Abstract

Aitzbitarte hill is a classic archaeological site for the Upper Palaeolithic in the Cantabrian Region. Excavations in caves III and IV were started at the end of the 19th century and continued during the next, revealing broad sequences of human occupations. The first very modest evidence of parietal art was located in 2012 in Aitzbitarte IV, and shortly after in 2015, more clear evidence of Gravettian and Magdalenian rock-art manifestations were reported for caves III, V and IX. In 2017, Felix Ugarte Elkartea speleologists located a new decorated gallery in a chimney inside the main gallery of Aitzbitarte IV. The preliminary study, presented in this paper, reveals a unique rock art composition where the natural clay from the walls was engraved and modelled in some cases to create low-relief bison, horses, reindeer and vulvas.
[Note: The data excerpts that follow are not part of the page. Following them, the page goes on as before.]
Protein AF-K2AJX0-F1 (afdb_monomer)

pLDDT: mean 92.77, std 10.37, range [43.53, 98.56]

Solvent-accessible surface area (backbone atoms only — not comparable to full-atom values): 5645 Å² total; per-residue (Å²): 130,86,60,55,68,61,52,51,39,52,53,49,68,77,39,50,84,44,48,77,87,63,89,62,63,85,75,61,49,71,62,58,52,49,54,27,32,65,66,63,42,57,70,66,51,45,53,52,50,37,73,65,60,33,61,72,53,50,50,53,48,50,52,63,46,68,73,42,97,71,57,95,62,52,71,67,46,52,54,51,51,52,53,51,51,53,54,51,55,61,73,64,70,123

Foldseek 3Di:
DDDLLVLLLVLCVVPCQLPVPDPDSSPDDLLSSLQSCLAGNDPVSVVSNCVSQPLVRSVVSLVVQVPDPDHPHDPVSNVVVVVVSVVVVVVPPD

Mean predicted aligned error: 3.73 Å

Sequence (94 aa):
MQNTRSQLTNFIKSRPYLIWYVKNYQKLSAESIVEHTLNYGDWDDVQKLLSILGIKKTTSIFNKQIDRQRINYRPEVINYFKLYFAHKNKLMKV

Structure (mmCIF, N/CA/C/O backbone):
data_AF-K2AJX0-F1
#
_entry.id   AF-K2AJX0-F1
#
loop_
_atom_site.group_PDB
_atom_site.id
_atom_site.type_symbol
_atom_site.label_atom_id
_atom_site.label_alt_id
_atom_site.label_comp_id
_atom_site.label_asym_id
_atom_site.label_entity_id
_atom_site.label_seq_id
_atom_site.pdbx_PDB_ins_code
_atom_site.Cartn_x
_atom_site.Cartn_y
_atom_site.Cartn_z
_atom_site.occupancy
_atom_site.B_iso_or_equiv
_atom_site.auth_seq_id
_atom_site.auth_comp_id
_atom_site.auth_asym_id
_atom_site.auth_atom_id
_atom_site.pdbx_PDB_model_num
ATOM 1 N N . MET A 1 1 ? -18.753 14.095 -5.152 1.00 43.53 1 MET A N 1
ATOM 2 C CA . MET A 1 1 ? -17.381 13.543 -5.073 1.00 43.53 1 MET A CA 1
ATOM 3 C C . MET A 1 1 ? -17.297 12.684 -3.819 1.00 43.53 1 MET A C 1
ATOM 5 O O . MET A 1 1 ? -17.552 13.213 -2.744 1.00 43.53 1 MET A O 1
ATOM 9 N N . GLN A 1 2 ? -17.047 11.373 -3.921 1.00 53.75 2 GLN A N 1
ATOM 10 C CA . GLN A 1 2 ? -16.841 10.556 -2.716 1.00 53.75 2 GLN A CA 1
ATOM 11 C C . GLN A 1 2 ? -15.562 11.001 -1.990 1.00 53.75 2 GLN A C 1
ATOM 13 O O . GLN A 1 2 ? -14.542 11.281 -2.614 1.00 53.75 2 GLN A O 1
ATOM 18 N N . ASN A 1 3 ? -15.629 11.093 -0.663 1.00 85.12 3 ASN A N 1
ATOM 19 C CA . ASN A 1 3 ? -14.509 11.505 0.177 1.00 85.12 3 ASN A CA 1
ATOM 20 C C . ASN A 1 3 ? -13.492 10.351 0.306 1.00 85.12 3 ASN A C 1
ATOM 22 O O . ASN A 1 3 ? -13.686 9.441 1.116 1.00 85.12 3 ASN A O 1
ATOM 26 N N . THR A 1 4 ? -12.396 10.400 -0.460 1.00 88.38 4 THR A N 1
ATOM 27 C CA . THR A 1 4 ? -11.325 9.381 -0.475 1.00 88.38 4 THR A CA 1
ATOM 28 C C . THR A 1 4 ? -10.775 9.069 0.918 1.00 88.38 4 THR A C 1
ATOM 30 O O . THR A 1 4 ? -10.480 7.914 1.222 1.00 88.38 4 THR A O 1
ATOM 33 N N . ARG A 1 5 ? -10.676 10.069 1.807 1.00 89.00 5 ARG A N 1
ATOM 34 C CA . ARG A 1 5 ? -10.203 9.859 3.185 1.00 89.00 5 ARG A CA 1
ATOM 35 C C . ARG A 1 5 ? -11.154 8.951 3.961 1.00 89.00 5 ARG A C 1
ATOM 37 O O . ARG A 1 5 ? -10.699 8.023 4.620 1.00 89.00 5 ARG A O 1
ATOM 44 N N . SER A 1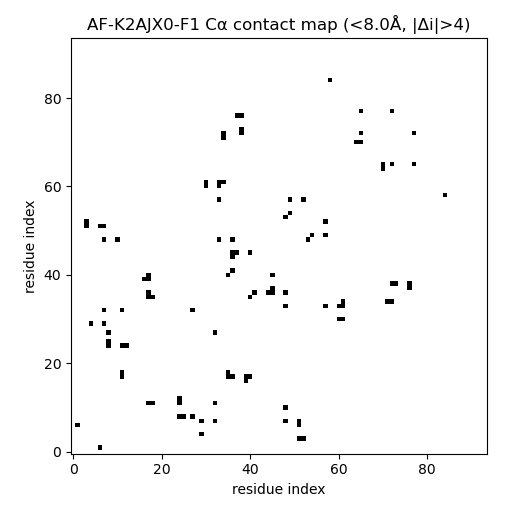 6 ? -12.461 9.192 3.851 1.00 91.56 6 SER A N 1
ATOM 45 C CA . SER A 1 6 ? -13.479 8.347 4.487 1.00 91.56 6 SER A CA 1
ATOM 46 C C . SER A 1 6 ? -13.430 6.914 3.947 1.00 91.56 6 SER A C 1
ATOM 48 O O . SER A 1 6 ? -13.449 5.965 4.729 1.00 91.56 6 SER A O 1
ATOM 50 N N . GLN A 1 7 ? -13.263 6.747 2.630 1.00 95.31 7 GLN A N 1
ATOM 51 C CA . GLN A 1 7 ? -13.135 5.425 2.007 1.00 95.31 7 GLN A CA 1
ATOM 52 C C . GLN A 1 7 ? -11.892 4.668 2.489 1.00 95.31 7 GLN A C 1
ATOM 54 O O . GLN A 1 7 ? -12.000 3.490 2.815 1.00 95.31 7 GLN A O 1
ATOM 59 N N . LEU A 1 8 ? -10.740 5.336 2.603 1.00 95.12 8 LEU A N 1
ATOM 60 C CA . LEU A 1 8 ? -9.518 4.740 3.152 1.00 95.12 8 LEU A CA 1
ATOM 61 C C . LEU A 1 8 ? -9.665 4.356 4.624 1.00 95.12 8 LEU A C 1
ATOM 63 O O . LEU A 1 8 ? -9.253 3.270 5.026 1.00 95.12 8 LEU A O 1
ATOM 67 N N . THR A 1 9 ? -10.282 5.224 5.429 1.00 93.88 9 THR A N 1
ATOM 68 C CA . THR A 1 9 ? -10.565 4.916 6.834 1.00 93.88 9 THR A CA 1
ATOM 69 C C . THR A 1 9 ? -11.487 3.701 6.957 1.00 93.88 9 THR A C 1
ATOM 71 O O . THR A 1 9 ? -11.256 2.852 7.812 1.00 93.88 9 THR A O 1
ATOM 74 N N . ASN A 1 10 ? -12.506 3.575 6.106 1.00 95.19 10 ASN A N 1
ATOM 75 C CA . ASN A 1 10 ? -13.395 2.411 6.115 1.00 95.19 10 ASN A CA 1
ATOM 76 C C . ASN A 1 10 ? -12.685 1.145 5.613 1.00 95.19 10 ASN A C 1
ATOM 78 O O . ASN A 1 10 ? -12.835 0.084 6.215 1.00 95.19 10 ASN A O 1
ATOM 82 N N . PHE A 1 11 ? -11.865 1.270 4.568 1.00 96.69 11 PHE A N 1
ATOM 83 C CA . PHE A 1 11 ? -11.037 0.188 4.040 1.00 96.69 11 PHE A CA 1
ATOM 84 C C . PHE A 1 11 ? -10.149 -0.416 5.131 1.00 96.69 11 PHE A C 1
ATOM 86 O O . PHE A 1 11 ? -10.227 -1.620 5.371 1.00 96.69 11 PHE A O 1
ATOM 93 N N . ILE A 1 12 ? -9.388 0.412 5.853 1.00 95.88 12 ILE A N 1
ATOM 94 C CA . ILE A 1 12 ? -8.466 -0.092 6.875 1.00 95.88 12 ILE A CA 1
ATOM 95 C C . ILE A 1 12 ? -9.198 -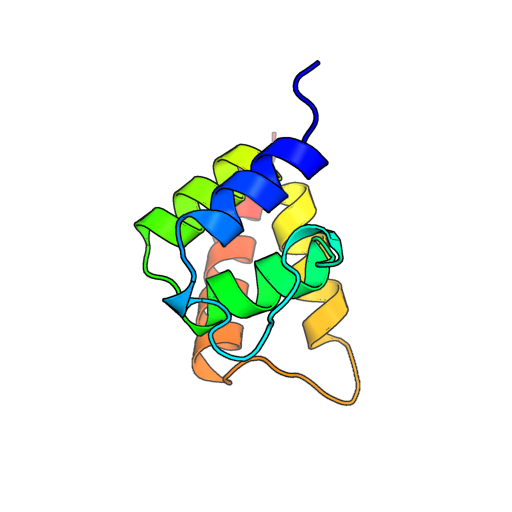0.605 8.124 1.00 95.88 12 ILE A C 1
ATOM 97 O O . ILE A 1 12 ? -8.801 -1.617 8.689 1.00 95.88 12 ILE A O 1
ATOM 101 N N . LYS A 1 13 ? -10.324 0.015 8.513 1.00 94.56 13 LYS A N 1
ATOM 102 C CA . LYS A 1 13 ? -11.174 -0.481 9.613 1.00 94.56 13 LYS A CA 1
ATOM 103 C C . LYS A 1 13 ? -11.685 -1.900 9.363 1.00 94.56 13 LYS A C 1
ATOM 105 O O . LYS A 1 13 ? -11.779 -2.677 10.303 1.00 94.56 13 LYS A O 1
ATOM 110 N N . SER A 1 14 ? -12.013 -2.227 8.112 1.00 95.75 14 SER A N 1
ATOM 111 C CA . SER A 1 14 ? -12.462 -3.573 7.728 1.00 95.75 14 SER A CA 1
ATOM 112 C C . SER A 1 14 ? -11.331 -4.605 7.625 1.00 95.75 14 SER A C 1
ATOM 114 O O . SER A 1 14 ? -11.610 -5.786 7.461 1.00 95.75 14 SER A O 1
ATOM 116 N N . ARG A 1 15 ? -10.066 -4.171 7.706 1.00 96.50 15 ARG A N 1
ATOM 117 C CA . ARG A 1 15 ? -8.868 -4.995 7.477 1.00 96.50 15 ARG A CA 1
ATOM 118 C C . ARG A 1 15 ? -7.828 -4.784 8.585 1.00 96.50 15 ARG A C 1
ATOM 120 O O . ARG A 1 15 ? -6.713 -4.337 8.312 1.00 96.50 15 ARG A O 1
ATOM 127 N N . PRO A 1 16 ? -8.165 -5.081 9.852 1.00 94.44 16 PRO A N 1
ATOM 128 C CA . PRO A 1 16 ? -7.268 -4.828 10.980 1.00 94.44 16 PRO A CA 1
ATOM 129 C C . PRO A 1 16 ? -5.952 -5.616 10.891 1.00 94.44 16 PRO A C 1
ATOM 131 O O . PRO A 1 16 ? -4.936 -5.150 11.399 1.00 94.44 16 PRO A O 1
ATOM 134 N N . TYR A 1 17 ? -5.938 -6.764 10.200 1.00 95.88 17 TYR A N 1
ATOM 135 C CA . TYR A 1 17 ? -4.728 -7.565 9.968 1.00 95.88 17 TYR A CA 1
ATOM 136 C C . TYR A 1 17 ? -3.658 -6.827 9.157 1.00 95.88 17 TYR A C 1
ATOM 138 O O . TYR A 1 17 ? -2.480 -7.131 9.305 1.00 95.88 17 TYR A O 1
ATOM 146 N N . LEU A 1 18 ? -4.031 -5.825 8.354 1.00 96.69 18 LEU A N 1
ATOM 147 C CA . LEU A 1 18 ? -3.054 -4.997 7.650 1.00 96.69 18 LEU A CA 1
ATOM 148 C C . LEU A 1 18 ? -2.260 -4.116 8.616 1.00 96.69 18 LEU A C 1
ATOM 150 O O . LEU A 1 18 ? -1.164 -3.694 8.276 1.00 96.69 18 LEU A 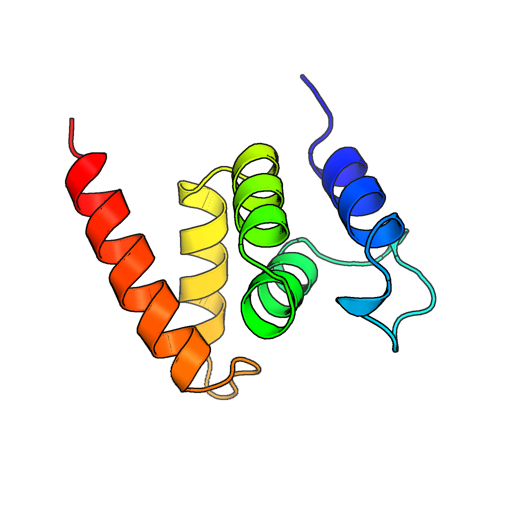O 1
ATOM 154 N N . ILE A 1 19 ? -2.793 -3.801 9.802 1.00 93.50 19 ILE A N 1
ATOM 155 C CA . ILE A 1 19 ? -2.179 -2.833 10.715 1.00 93.50 19 ILE A CA 1
ATOM 156 C C . ILE A 1 19 ? -2.475 -3.135 12.194 1.00 93.50 19 ILE A C 1
ATOM 158 O O . ILE A 1 19 ? -2.932 -2.288 12.963 1.00 93.50 19 ILE A O 1
ATOM 162 N N . TRP A 1 20 ? -2.171 -4.365 12.611 1.00 91.81 20 TRP A N 1
ATOM 163 C CA . TRP A 1 20 ? -2.553 -4.935 13.914 1.00 91.81 20 TRP A CA 1
ATOM 164 C C . TRP A 1 20 ? -2.097 -4.139 15.151 1.00 91.81 20 TRP A C 1
ATOM 166 O O . TRP A 1 20 ? -2.663 -4.294 16.230 1.00 91.81 20 TRP A O 1
ATOM 176 N N . TYR A 1 21 ? -1.080 -3.284 15.023 1.00 87.69 21 TYR A N 1
ATOM 177 C CA . TYR A 1 21 ? -0.497 -2.518 16.130 1.00 87.69 21 TYR A CA 1
ATOM 178 C C . TYR A 1 21 ? -1.087 -1.104 16.296 1.00 87.69 21 TYR A C 1
ATOM 180 O O . TYR A 1 21 ? -0.768 -0.412 17.267 1.00 87.69 21 TYR A O 1
ATOM 188 N N . VAL A 1 22 ? -1.951 -0.645 15.381 1.00 90.38 22 VAL A N 1
ATOM 189 C CA . VAL A 1 22 ? -2.534 0.706 15.438 1.00 90.38 22 VAL A CA 1
ATOM 190 C C . VAL A 1 22 ? -3.923 0.686 16.064 1.00 90.38 22 VAL A C 1
ATOM 192 O O . VAL A 1 22 ? -4.849 0.072 15.553 1.00 90.38 22 VAL A O 1
ATOM 195 N N . LYS A 1 23 ? -4.098 1.462 17.141 1.00 86.50 23 LYS A N 1
ATOM 196 C CA . LYS A 1 23 ? -5.385 1.586 17.849 1.00 86.50 23 LYS A CA 1
ATOM 197 C C . LYS A 1 23 ? -6.344 2.606 17.225 1.00 86.50 23 LYS A C 1
ATOM 199 O O . LYS A 1 23 ? -7.554 2.475 17.366 1.00 86.50 23 LYS A O 1
ATOM 204 N N . ASN A 1 24 ? -5.828 3.649 16.565 1.00 89.81 24 ASN A N 1
ATOM 205 C CA . ASN A 1 24 ?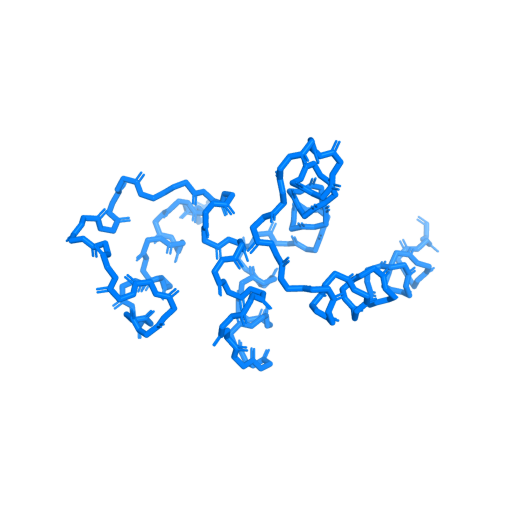 -6.648 4.729 16.006 1.00 89.81 24 ASN A CA 1
ATOM 206 C C . ASN A 1 24 ? -6.506 4.833 14.483 1.00 89.81 24 ASN A C 1
ATOM 208 O O . ASN A 1 24 ? -5.653 5.553 13.962 1.00 89.81 24 ASN A O 1
ATOM 212 N N . TYR A 1 25 ? -7.420 4.173 13.778 1.00 87.88 25 TYR A N 1
ATOM 213 C CA . TYR A 1 25 ? -7.456 4.144 12.317 1.00 87.88 25 TYR A CA 1
ATOM 214 C C . TYR A 1 25 ? -7.771 5.499 11.658 1.00 87.88 25 TYR A C 1
ATOM 216 O O . TYR A 1 25 ? -7.440 5.706 10.495 1.00 87.88 25 TYR A O 1
ATOM 224 N N . GLN A 1 26 ? -8.389 6.450 12.372 1.00 85.44 26 GLN A N 1
ATOM 225 C CA . GLN A 1 26 ? -8.784 7.751 11.801 1.00 85.44 26 GLN A CA 1
ATOM 226 C C . GLN A 1 26 ? -7.594 8.695 11.567 1.00 85.44 26 GLN A C 1
ATOM 228 O O . G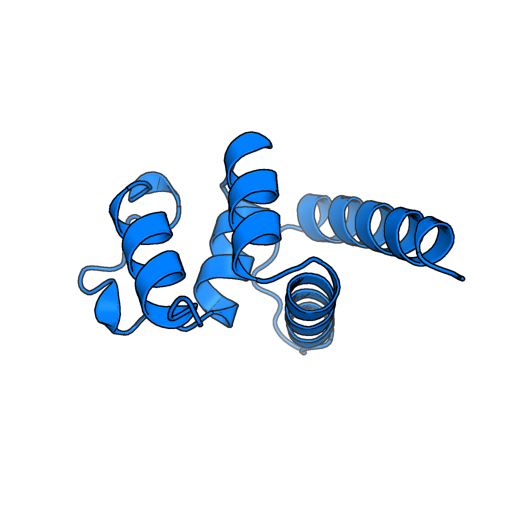LN A 1 26 ? -7.698 9.662 10.803 1.00 85.44 26 GLN A O 1
ATOM 233 N N . LYS A 1 27 ? -6.471 8.423 12.242 1.00 87.38 27 LYS A N 1
ATOM 234 C CA . LYS A 1 27 ? -5.224 9.190 12.138 1.00 87.38 27 LYS A CA 1
ATOM 235 C C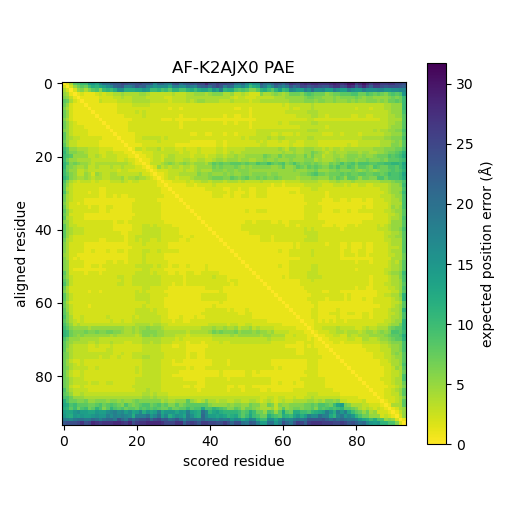 . LYS A 1 27 ? -4.246 8.609 11.111 1.00 87.38 27 LYS A C 1
ATOM 237 O O . LYS A 1 27 ? -3.176 9.180 10.922 1.00 87.38 27 LYS A O 1
ATOM 242 N N . LEU A 1 28 ? -4.595 7.503 10.450 1.00 92.00 28 LEU A N 1
ATOM 243 C CA . LEU A 1 28 ? -3.724 6.882 9.457 1.00 92.00 28 LEU A CA 1
ATOM 244 C C . LEU A 1 28 ? -3.643 7.716 8.183 1.00 92.00 28 LEU A C 1
ATOM 246 O O . LEU A 1 28 ? -4.657 8.126 7.611 1.00 92.00 28 LEU A O 1
ATOM 250 N N . SER A 1 29 ? -2.412 7.949 7.732 1.00 94.75 29 SER A N 1
ATOM 251 C CA . SER A 1 29 ? -2.151 8.578 6.445 1.00 94.75 29 SER A CA 1
ATOM 252 C C . SER A 1 29 ? -2.393 7.589 5.304 1.00 94.75 29 SER A C 1
ATOM 254 O O . SER A 1 29 ? -2.261 6.374 5.464 1.00 94.75 29 SER A O 1
ATOM 256 N N . ALA A 1 30 ? -2.691 8.115 4.114 1.00 96.25 30 ALA A N 1
ATOM 257 C CA . ALA A 1 30 ? -2.765 7.297 2.906 1.00 96.25 30 ALA A CA 1
ATOM 258 C C . ALA A 1 30 ? -1.437 6.570 2.630 1.00 96.25 30 ALA A C 1
ATOM 260 O O . ALA A 1 30 ? -1.452 5.425 2.201 1.00 96.25 30 ALA A O 1
ATOM 261 N N . GLU A 1 31 ? -0.299 7.209 2.923 1.00 96.69 31 GLU A N 1
ATOM 262 C CA . GLU A 1 31 ? 1.037 6.614 2.778 1.00 96.69 31 GLU A CA 1
ATOM 263 C C . GLU A 1 31 ? 1.195 5.361 3.652 1.00 96.69 31 GLU A C 1
ATOM 265 O O . GLU A 1 31 ? 1.635 4.321 3.165 1.00 96.69 31 GLU A O 1
ATOM 270 N N . SER A 1 32 ? 0.765 5.432 4.915 1.00 96.56 32 SER A N 1
ATOM 271 C CA . SER A 1 32 ? 0.797 4.288 5.829 1.00 96.56 32 SER A CA 1
ATOM 272 C C . SER A 1 32 ? -0.122 3.161 5.352 1.00 96.56 32 SER A C 1
ATOM 274 O O . SER A 1 32 ? 0.291 2.004 5.348 1.00 96.56 32 SER A O 1
ATOM 276 N N . ILE A 1 33 ? -1.331 3.486 4.879 1.00 97.56 33 ILE A N 1
ATOM 277 C CA . ILE A 1 33 ? -2.271 2.481 4.359 1.00 97.56 33 ILE A CA 1
ATOM 278 C C . ILE A 1 33 ? -1.714 1.799 3.103 1.00 97.56 33 ILE A C 1
ATOM 280 O O . ILE A 1 33 ? -1.817 0.580 2.995 1.00 97.56 33 ILE A O 1
ATOM 284 N N . VAL A 1 34 ? -1.092 2.545 2.180 1.00 98.38 34 VAL A N 1
ATOM 285 C CA . VAL A 1 34 ? -0.423 1.960 1.003 1.00 98.38 34 VAL A CA 1
ATOM 286 C C . VAL A 1 34 ? 0.678 1.001 1.447 1.00 98.38 34 VAL A C 1
ATOM 288 O O . VAL A 1 34 ? 0.671 -0.150 1.028 1.00 98.38 34 VAL A O 1
ATOM 291 N N . GLU A 1 35 ? 1.566 1.435 2.341 1.00 98.12 35 GLU A N 1
ATOM 292 C CA . GLU A 1 35 ? 2.683 0.612 2.820 1.00 98.12 35 GLU A CA 1
ATOM 293 C C . GLU A 1 35 ? 2.225 -0.726 3.397 1.00 98.12 35 GLU A C 1
ATOM 295 O O . GLU A 1 35 ? 2.724 -1.781 3.012 1.00 98.12 35 GLU A O 1
ATOM 300 N N . HIS A 1 36 ? 1.221 -0.685 4.269 1.00 97.94 36 HIS A N 1
ATOM 301 C CA . HIS A 1 36 ? 0.700 -1.872 4.936 1.00 97.94 36 HIS A CA 1
ATOM 302 C C . HIS A 1 36 ? -0.063 -2.789 3.989 1.00 97.94 36 HIS A C 1
ATOM 304 O O . HIS A 1 36 ? 0.110 -4.002 4.045 1.00 97.94 36 HIS A O 1
ATOM 310 N N . THR A 1 37 ? -0.861 -2.220 3.085 1.00 98.56 37 THR A N 1
ATOM 311 C CA . THR A 1 37 ? -1.605 -3.014 2.101 1.00 98.56 37 THR A CA 1
ATOM 312 C C . THR A 1 37 ? -0.658 -3.751 1.163 1.00 98.56 37 THR A C 1
ATOM 314 O O . THR A 1 37 ? -0.846 -4.934 0.922 1.00 98.56 37 THR A O 1
ATOM 317 N N . LEU A 1 38 ? 0.380 -3.082 0.651 1.00 98.50 38 LEU A N 1
ATOM 318 C CA . LEU A 1 38 ? 1.318 -3.720 -0.275 1.00 98.50 38 LEU A CA 1
ATOM 319 C C . LEU A 1 38 ? 2.236 -4.736 0.427 1.00 98.50 38 LEU A C 1
ATOM 321 O O . LEU A 1 38 ? 2.674 -5.684 -0.213 1.00 98.50 38 LEU A O 1
ATOM 325 N N . ASN A 1 39 ? 2.537 -4.551 1.718 1.00 98.25 39 ASN A N 1
ATOM 326 C CA . ASN A 1 39 ? 3.370 -5.485 2.483 1.00 98.25 39 ASN A CA 1
ATOM 327 C C . ASN A 1 39 ? 2.618 -6.721 2.993 1.00 98.25 39 ASN A C 1
ATOM 329 O O . ASN A 1 39 ? 3.217 -7.792 3.074 1.00 98.25 39 ASN A O 1
ATOM 333 N N . TYR A 1 40 ? 1.364 -6.555 3.421 1.00 97.88 40 TYR A N 1
ATOM 334 C CA . TYR A 1 40 ? 0.648 -7.562 4.215 1.00 97.88 40 TYR A CA 1
ATOM 335 C C . TYR A 1 40 ? -0.705 -7.971 3.635 1.00 97.88 40 TYR A C 1
ATOM 337 O O . TYR A 1 40 ? -1.310 -8.912 4.143 1.00 97.88 40 TYR A O 1
ATOM 345 N N . GLY A 1 41 ? -1.200 -7.254 2.628 1.00 97.88 41 GLY A N 1
ATOM 346 C CA . GLY A 1 41 ? -2.475 -7.554 1.994 1.00 97.88 41 GLY A CA 1
ATOM 347 C C . GLY A 1 41 ? -2.371 -8.644 0.945 1.00 97.88 41 GLY A C 1
ATOM 348 O O . GLY A 1 41 ? -1.297 -8.936 0.415 1.00 97.88 41 GLY A O 1
ATOM 349 N N . ASP A 1 42 ? -3.524 -9.219 0.634 1.00 98.00 42 ASP A N 1
ATOM 350 C CA . ASP A 1 42 ? -3.684 -10.082 -0.527 1.00 98.00 42 ASP A CA 1
ATOM 351 C C . ASP A 1 42 ? -3.954 -9.261 -1.803 1.00 98.00 42 ASP A C 1
ATOM 353 O O . ASP A 1 42 ? -3.888 -8.026 -1.831 1.00 98.00 42 ASP A O 1
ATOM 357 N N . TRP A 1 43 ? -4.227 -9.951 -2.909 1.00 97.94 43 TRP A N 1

This uncommon technique, totally unknown in the archaeological record of the Iberian Peninsula, the formal conventions (horns and legs in perspective, closed eyes in bison, scapular quarterings in the horses, etc.) and the presence of vulvas engraved in clay (as in Bédeilhac, Montespan or Oxocelhaya), relate this cave to Middle Magdalenian rock-art sites in the French Pyrenees region. The new data from Aitzbitarte IV, together with data recently obtained from the surrounding caves, provide insights into symbolic networks at the end of the Upper Palaeolithic in Western Europe.